But this discussion has been about converting to SunOptions (points program but keep the deed) and not the trust. I think this thread has leaned in favor of joining the points program but not the trust. The only angel that's been discussed as a reason for joining the trust would be if you were in a high MF resort and wanted to lower your MF's by joining the trust and, with the cumulitive MF's of all resorts in the trust thus lower your yearly MF. Otherwise everyone seems to prefer to join SunOptions (points program, not the trust) and keep their deed.


----------



## dougp26364

*another question*

Steve, 

You're situation with the marriage of a child gave me thought of a similar situation I face, the marriage of our daughter and giving them their honeymoon as a wedding gift. In discussing this yesterday she and her intended have desires to go where exchanges might be difficult. 

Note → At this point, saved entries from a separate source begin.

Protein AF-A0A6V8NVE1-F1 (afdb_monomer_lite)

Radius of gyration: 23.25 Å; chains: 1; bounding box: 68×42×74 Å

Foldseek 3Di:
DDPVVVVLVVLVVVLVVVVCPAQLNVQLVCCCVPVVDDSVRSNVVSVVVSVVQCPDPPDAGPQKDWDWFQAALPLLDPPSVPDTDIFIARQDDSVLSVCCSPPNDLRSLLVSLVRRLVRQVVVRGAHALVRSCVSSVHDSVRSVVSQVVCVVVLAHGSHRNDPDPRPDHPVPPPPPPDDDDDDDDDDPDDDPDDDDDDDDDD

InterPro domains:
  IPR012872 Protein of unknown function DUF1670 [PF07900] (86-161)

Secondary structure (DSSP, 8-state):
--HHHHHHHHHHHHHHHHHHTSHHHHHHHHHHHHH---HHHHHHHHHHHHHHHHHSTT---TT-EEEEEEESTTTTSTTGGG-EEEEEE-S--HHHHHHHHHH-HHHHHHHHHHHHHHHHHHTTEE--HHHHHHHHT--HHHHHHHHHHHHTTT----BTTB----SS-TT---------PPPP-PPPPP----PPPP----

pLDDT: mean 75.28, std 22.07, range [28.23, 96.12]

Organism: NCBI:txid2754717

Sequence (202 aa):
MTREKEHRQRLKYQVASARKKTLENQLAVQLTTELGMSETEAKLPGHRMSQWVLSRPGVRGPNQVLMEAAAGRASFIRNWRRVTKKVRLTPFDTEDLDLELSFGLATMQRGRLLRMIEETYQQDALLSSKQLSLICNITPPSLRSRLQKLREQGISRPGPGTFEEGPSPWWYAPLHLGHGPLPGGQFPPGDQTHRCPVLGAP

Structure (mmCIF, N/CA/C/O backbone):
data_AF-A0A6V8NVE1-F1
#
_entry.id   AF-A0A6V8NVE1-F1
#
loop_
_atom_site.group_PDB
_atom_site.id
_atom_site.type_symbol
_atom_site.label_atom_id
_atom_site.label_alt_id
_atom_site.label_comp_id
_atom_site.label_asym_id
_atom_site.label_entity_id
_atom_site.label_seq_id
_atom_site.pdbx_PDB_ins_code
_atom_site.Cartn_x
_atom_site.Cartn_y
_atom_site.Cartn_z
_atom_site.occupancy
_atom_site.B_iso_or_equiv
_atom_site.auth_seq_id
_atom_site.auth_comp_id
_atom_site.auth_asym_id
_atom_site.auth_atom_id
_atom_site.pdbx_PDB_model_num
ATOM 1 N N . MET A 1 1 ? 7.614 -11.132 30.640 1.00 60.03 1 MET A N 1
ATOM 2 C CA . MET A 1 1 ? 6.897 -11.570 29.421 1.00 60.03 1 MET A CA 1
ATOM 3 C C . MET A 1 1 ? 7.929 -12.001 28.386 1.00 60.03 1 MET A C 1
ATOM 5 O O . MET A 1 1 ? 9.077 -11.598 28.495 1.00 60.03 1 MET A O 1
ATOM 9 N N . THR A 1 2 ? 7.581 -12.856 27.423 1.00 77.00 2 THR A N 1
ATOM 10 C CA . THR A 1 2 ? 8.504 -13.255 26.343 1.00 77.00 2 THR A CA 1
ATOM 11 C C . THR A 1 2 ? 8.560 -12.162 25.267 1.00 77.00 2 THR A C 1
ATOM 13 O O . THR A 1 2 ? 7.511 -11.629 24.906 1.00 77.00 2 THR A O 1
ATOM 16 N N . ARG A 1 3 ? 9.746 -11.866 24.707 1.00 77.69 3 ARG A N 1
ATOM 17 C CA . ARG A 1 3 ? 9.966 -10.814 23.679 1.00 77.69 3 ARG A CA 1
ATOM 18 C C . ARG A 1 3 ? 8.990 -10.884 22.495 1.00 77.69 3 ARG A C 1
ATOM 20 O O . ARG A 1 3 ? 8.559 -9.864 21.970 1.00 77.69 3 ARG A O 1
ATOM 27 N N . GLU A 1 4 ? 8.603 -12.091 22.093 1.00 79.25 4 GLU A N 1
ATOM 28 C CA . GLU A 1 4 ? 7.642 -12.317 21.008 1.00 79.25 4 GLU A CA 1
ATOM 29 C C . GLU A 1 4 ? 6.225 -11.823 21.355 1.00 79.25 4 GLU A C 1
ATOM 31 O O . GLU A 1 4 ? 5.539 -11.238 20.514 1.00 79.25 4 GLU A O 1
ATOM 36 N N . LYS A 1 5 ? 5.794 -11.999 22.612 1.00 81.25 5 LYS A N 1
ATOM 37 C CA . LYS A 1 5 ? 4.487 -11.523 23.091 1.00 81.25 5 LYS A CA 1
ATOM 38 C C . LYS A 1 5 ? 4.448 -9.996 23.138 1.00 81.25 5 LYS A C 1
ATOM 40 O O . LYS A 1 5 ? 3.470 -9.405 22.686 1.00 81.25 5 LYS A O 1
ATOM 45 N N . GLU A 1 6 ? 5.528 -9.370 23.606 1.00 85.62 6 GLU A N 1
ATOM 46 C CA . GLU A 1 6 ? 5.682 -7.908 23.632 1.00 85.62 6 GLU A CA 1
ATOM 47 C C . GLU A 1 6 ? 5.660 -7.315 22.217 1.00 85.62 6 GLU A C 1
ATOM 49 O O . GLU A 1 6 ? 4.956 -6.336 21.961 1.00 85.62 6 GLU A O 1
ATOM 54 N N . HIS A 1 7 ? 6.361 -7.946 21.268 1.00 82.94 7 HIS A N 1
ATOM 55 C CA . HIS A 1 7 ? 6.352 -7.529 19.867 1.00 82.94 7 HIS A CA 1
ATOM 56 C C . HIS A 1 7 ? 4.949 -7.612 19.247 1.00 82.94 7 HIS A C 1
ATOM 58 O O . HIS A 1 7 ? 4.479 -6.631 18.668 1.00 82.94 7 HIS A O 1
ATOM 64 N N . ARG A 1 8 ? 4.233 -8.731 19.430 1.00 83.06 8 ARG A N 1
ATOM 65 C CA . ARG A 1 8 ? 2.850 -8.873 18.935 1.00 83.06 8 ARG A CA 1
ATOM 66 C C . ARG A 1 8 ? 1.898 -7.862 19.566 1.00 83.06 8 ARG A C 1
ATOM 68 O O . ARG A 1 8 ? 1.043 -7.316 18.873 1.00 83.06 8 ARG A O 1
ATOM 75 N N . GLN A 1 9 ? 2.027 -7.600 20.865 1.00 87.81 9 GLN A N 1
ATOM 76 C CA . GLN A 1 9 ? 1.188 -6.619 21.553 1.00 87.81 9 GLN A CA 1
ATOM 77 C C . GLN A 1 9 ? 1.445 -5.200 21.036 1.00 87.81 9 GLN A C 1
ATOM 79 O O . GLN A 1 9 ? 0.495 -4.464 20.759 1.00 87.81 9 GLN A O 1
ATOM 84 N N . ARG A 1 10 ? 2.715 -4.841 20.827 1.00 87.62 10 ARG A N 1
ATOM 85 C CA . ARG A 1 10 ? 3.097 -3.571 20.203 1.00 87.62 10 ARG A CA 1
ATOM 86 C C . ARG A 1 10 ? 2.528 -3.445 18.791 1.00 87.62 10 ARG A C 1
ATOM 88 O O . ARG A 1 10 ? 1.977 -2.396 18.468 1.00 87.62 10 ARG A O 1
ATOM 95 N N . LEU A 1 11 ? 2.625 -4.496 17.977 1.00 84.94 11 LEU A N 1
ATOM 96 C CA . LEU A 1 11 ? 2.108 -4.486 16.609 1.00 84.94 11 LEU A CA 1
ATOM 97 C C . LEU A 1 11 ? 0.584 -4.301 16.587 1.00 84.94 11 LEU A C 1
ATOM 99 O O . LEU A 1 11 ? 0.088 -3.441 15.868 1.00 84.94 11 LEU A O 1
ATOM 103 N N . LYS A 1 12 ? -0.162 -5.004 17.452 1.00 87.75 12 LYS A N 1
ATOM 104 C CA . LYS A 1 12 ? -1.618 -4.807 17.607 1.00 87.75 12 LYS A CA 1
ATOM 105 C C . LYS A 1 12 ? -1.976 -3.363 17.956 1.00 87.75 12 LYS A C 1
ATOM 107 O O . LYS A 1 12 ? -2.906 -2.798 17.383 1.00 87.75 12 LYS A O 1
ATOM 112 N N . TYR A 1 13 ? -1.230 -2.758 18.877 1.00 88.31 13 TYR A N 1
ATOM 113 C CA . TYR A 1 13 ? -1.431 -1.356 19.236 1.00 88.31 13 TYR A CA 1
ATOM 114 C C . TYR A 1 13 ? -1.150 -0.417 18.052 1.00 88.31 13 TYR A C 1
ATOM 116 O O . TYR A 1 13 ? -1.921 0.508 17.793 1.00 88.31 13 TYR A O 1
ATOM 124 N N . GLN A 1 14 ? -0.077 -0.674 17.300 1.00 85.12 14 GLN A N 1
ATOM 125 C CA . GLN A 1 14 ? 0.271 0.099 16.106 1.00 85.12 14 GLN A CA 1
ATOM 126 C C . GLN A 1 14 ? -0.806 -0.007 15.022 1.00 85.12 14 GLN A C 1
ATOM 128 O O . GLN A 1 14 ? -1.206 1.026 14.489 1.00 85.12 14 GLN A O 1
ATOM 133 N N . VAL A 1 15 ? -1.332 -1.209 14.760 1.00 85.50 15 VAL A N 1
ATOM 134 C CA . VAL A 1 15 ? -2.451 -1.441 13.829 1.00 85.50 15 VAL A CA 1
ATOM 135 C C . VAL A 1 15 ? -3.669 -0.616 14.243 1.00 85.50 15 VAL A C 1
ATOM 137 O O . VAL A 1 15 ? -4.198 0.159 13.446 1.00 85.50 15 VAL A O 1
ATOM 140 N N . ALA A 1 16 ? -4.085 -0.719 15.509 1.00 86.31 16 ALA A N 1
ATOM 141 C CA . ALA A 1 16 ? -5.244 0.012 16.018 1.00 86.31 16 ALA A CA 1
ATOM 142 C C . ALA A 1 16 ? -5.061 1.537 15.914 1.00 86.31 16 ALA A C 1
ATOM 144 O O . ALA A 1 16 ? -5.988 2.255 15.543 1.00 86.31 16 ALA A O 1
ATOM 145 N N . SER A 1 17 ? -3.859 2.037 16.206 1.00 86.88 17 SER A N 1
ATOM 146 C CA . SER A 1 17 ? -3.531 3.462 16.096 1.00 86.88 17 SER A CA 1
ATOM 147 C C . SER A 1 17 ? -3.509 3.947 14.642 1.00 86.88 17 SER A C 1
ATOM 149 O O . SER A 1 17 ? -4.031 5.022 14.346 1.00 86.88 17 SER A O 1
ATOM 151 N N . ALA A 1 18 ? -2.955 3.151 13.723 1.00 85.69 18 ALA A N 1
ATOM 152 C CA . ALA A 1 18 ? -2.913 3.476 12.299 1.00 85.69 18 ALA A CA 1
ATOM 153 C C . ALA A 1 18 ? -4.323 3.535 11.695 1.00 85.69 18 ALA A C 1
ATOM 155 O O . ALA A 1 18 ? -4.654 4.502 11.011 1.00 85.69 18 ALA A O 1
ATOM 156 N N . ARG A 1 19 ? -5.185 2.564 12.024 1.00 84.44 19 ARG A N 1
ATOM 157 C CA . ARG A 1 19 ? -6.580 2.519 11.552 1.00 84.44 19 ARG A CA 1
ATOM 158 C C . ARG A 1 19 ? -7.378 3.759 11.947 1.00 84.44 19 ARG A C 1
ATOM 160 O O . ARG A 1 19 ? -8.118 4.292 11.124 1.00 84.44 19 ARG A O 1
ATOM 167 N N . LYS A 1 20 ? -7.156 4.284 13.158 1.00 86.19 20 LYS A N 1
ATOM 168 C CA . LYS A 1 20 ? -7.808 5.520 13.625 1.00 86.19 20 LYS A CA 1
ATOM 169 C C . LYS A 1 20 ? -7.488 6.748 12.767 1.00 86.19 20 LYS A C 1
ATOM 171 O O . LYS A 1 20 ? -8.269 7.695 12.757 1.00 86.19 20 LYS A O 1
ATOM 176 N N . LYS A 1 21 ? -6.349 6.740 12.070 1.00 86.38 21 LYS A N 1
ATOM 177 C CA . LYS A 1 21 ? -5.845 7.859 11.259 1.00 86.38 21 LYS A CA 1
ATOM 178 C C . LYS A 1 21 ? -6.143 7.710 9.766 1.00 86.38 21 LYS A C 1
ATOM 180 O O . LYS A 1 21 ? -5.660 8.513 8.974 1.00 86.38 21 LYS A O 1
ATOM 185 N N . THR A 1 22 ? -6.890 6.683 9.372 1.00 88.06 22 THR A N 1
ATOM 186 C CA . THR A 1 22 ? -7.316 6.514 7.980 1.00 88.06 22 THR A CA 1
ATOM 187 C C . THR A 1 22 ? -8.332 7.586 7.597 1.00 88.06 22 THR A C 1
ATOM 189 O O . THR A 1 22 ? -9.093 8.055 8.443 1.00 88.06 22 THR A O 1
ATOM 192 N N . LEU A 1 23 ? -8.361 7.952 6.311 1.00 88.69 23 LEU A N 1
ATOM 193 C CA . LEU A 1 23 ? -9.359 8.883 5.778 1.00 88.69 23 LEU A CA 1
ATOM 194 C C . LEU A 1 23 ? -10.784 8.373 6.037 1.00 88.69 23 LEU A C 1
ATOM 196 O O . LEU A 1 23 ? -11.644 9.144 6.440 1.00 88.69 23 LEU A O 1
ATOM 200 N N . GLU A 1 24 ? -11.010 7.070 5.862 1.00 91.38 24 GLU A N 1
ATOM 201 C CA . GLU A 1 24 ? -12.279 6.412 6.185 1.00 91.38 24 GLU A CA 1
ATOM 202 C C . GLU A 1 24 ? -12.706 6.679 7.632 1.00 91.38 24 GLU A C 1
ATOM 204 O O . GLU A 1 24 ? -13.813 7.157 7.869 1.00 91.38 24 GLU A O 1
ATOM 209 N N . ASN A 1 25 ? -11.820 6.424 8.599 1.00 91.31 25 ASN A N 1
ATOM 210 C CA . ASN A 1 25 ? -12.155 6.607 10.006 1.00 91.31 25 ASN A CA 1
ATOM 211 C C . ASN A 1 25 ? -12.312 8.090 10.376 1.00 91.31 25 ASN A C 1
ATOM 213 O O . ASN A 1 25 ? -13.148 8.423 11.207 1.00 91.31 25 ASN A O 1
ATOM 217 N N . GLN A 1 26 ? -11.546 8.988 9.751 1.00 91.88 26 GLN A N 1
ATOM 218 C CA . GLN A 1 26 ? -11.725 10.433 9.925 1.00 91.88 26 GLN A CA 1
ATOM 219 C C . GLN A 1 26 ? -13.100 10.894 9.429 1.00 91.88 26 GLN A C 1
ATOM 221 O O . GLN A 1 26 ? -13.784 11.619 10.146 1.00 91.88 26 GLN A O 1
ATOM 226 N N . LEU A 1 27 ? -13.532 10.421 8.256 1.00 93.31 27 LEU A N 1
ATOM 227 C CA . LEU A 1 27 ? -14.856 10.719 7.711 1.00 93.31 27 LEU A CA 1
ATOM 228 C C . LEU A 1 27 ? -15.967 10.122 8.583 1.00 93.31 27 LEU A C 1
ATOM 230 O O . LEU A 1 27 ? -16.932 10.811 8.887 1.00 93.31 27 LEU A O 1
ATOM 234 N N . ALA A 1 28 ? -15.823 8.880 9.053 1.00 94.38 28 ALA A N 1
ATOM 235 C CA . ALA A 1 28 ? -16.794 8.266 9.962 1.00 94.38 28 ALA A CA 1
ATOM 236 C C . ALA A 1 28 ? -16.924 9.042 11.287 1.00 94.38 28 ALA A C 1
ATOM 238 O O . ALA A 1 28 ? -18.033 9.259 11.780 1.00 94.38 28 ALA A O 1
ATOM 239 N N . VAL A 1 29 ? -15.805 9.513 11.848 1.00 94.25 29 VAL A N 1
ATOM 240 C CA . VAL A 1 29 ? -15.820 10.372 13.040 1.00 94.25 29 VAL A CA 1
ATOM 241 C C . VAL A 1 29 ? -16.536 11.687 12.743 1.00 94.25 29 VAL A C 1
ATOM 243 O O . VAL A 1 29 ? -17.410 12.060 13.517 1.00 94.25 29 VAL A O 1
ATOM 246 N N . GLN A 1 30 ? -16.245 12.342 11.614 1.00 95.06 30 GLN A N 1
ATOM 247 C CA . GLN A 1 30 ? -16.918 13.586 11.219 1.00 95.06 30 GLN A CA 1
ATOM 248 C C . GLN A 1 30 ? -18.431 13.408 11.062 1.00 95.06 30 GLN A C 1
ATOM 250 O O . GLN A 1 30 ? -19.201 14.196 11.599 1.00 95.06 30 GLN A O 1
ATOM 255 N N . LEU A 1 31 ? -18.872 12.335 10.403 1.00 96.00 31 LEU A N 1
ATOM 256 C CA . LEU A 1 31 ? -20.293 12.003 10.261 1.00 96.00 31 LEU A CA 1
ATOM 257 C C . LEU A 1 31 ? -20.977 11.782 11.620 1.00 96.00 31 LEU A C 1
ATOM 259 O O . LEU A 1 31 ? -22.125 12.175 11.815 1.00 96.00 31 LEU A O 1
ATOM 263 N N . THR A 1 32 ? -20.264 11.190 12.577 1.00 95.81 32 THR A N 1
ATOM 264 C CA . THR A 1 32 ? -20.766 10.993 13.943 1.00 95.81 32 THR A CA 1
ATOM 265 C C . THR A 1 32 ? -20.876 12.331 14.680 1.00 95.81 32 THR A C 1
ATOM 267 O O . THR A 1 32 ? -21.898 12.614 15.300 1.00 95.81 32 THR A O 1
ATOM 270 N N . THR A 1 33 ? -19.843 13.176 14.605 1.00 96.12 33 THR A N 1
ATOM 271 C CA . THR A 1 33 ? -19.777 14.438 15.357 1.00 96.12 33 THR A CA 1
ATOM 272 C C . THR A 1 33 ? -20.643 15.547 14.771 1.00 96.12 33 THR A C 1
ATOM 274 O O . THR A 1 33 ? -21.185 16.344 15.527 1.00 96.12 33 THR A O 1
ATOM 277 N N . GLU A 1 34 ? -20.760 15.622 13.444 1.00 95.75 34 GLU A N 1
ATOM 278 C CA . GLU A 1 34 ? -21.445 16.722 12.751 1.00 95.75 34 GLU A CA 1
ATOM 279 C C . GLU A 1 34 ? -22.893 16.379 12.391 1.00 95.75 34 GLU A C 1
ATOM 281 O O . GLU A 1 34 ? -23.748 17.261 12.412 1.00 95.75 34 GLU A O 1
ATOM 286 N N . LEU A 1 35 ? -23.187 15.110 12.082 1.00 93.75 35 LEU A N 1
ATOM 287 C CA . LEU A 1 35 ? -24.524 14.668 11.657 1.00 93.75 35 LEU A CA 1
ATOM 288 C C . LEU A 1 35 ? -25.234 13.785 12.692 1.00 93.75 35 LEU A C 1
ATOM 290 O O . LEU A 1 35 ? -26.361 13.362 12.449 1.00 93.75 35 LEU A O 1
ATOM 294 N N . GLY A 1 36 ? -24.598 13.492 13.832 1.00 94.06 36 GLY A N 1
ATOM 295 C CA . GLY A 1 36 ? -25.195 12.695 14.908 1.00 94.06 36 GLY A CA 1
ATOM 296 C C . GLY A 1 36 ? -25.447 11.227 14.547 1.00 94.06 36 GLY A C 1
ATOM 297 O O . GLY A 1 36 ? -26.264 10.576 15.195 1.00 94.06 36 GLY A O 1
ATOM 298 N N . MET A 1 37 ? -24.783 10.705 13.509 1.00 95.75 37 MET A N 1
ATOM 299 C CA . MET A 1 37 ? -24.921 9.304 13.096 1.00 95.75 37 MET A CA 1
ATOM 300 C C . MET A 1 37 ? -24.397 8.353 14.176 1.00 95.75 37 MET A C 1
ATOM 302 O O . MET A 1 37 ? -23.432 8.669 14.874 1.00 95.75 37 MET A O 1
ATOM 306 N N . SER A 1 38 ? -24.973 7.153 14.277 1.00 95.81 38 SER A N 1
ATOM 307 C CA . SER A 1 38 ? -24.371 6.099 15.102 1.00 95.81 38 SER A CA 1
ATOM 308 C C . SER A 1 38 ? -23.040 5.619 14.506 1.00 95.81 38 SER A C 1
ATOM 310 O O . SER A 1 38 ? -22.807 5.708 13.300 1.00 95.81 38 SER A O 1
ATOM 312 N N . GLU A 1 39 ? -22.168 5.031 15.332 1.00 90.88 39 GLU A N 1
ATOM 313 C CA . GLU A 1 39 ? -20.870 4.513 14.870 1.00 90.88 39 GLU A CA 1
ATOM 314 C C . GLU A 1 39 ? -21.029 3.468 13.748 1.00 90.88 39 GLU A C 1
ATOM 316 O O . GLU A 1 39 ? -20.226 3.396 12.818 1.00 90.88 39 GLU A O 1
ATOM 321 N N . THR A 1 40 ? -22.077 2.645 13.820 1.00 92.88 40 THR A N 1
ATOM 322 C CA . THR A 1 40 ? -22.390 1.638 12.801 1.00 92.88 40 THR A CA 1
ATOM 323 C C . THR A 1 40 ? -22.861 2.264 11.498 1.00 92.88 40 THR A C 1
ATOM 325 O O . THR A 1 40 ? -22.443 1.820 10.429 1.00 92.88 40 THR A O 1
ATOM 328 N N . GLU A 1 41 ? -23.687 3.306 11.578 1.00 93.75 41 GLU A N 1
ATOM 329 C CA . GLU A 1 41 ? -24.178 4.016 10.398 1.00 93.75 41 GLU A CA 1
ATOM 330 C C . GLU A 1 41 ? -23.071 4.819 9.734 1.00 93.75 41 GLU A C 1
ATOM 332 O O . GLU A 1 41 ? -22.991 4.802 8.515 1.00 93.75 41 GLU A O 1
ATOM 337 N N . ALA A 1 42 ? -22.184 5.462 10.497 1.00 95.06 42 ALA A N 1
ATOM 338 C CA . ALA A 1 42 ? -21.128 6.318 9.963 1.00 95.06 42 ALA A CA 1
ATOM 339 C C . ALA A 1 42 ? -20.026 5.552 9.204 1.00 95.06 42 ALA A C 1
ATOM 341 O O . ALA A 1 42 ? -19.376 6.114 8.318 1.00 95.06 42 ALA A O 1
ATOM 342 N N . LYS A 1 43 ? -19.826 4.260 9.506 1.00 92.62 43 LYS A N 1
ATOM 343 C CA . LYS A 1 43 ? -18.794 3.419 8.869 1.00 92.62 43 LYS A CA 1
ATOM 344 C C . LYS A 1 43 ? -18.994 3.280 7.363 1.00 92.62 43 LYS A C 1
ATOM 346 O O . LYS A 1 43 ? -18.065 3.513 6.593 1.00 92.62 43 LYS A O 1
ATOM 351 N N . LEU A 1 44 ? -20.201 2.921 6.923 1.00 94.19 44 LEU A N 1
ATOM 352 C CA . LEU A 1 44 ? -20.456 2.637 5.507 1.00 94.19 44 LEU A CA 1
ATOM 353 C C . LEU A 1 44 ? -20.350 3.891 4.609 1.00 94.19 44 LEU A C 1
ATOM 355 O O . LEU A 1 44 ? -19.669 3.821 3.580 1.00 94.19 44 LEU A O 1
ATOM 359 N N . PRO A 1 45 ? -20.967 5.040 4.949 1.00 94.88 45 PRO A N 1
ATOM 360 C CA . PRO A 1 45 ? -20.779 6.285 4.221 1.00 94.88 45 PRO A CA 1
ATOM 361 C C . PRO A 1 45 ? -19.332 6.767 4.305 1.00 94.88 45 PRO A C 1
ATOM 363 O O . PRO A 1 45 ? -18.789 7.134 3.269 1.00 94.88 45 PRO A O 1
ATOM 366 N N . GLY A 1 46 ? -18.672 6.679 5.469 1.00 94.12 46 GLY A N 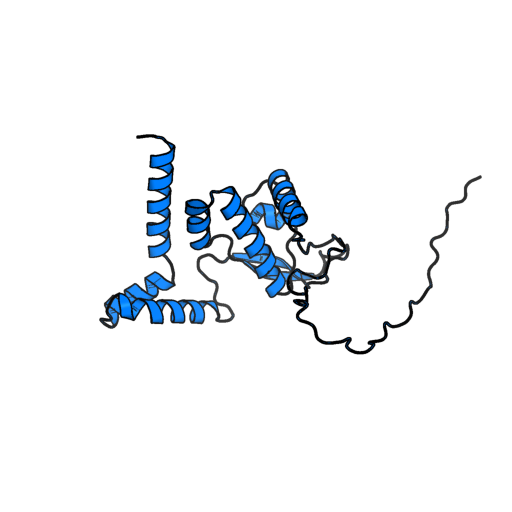1
ATOM 367 C CA . GLY A 1 46 ? -17.252 7.019 5.612 1.00 94.12 46 GLY A CA 1
ATOM 368 C C . GLY A 1 46 ? -16.364 6.235 4.640 1.00 94.12 46 GLY A C 1
ATOM 369 O O . GLY A 1 46 ? -15.558 6.827 3.915 1.00 94.12 46 GLY A O 1
ATOM 370 N N . HIS A 1 47 ? -16.586 4.923 4.526 1.00 91.44 47 HIS A N 1
ATOM 371 C CA . HIS A 1 47 ? -15.895 4.071 3.560 1.00 91.44 47 HIS A CA 1
ATOM 372 C C . HIS A 1 47 ? -16.167 4.509 2.114 1.00 91.44 47 HIS A C 1
ATOM 374 O O . HIS A 1 47 ? -15.231 4.803 1.366 1.00 91.44 47 HIS A O 1
ATOM 380 N N . ARG A 1 48 ? -17.440 4.636 1.716 1.00 93.62 48 ARG A N 1
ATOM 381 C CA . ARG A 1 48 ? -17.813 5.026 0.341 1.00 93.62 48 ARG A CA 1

I was contimplating paying my 2008 MF's with Villa's Polo Towers in order to reserve and start searching for possible exchanges. I can't do much with my Suites at Polo Towers because it's a week 36 and PT's won't allow me to reserve that week until 12 months out. Therefore I can't reserve it now, deposit it into I.I. and begin my search until the first week of Sept. 

So my question is, with Club Sunterra, in order to make reservations through the club or exchange through I.I. for 2008, would 2008 MF's have to be paid ahead of time or are they like HGVC where I can make my 2008 reservation now and pay my MF's and club membership fee's when they're due at the end of the year?


----------



## T_R_Oglodyte

AwayWeGo said:


> If the original purchase was trust UDI, it is completely unclear -- here & at those "owner update" stealth timeshare sales pitches -- how the no-longer-affiliated owner has any means to use that trust UDI, no longer being in the club (because the affiliation is terminated, putting it their way).  Plus, I still saw nothing about getting back my handed-over deed(s) when the affiliation is terminated.  Also, as mentioned in #62, those "owner update" sales reps have never mentioned to us any option other than (a) handing over our deed(s) _and_ (b) paying SunTerra a bunch of money -- a double deal breaker for us.  We'll listen harder & pay closer attention next time -- if there is a next time.
> [/FONT]



I think that you are thinking _Club Sunterra = Sunterra Trust_.  That's not correct.  Stop thinking that - it's not true and it only confuses things.

Club Sunterra is an added benefit provided to owners of Sunterra resorts who elect to join (paying the gatekeeper fee to do so, of course).  You can't get into Club Sunterra unless you have an ownership interest in a resort. When you give up your Sunterra ownership interest, you give up your Club membership at the same time.

Trust is simply another form of Sunterra ownership. Instead of having a deed, you have an ownership interest in a trust that holds deeds to multiple resorts.  

Note that there is no overarching Sunterra trust that holds deeds to *all* Sunterra resorts.  The only way to get direct access to all Sunterra resorts is through Club Sunterra.  

As I mention above, Club Sunterra is an added benefit for Sunterra owners.  Joining the Club does not involve giving up ownership to anything (but the gatekeeper requires that you purchase additional ownership of something from Sunterra as part of the price of admission).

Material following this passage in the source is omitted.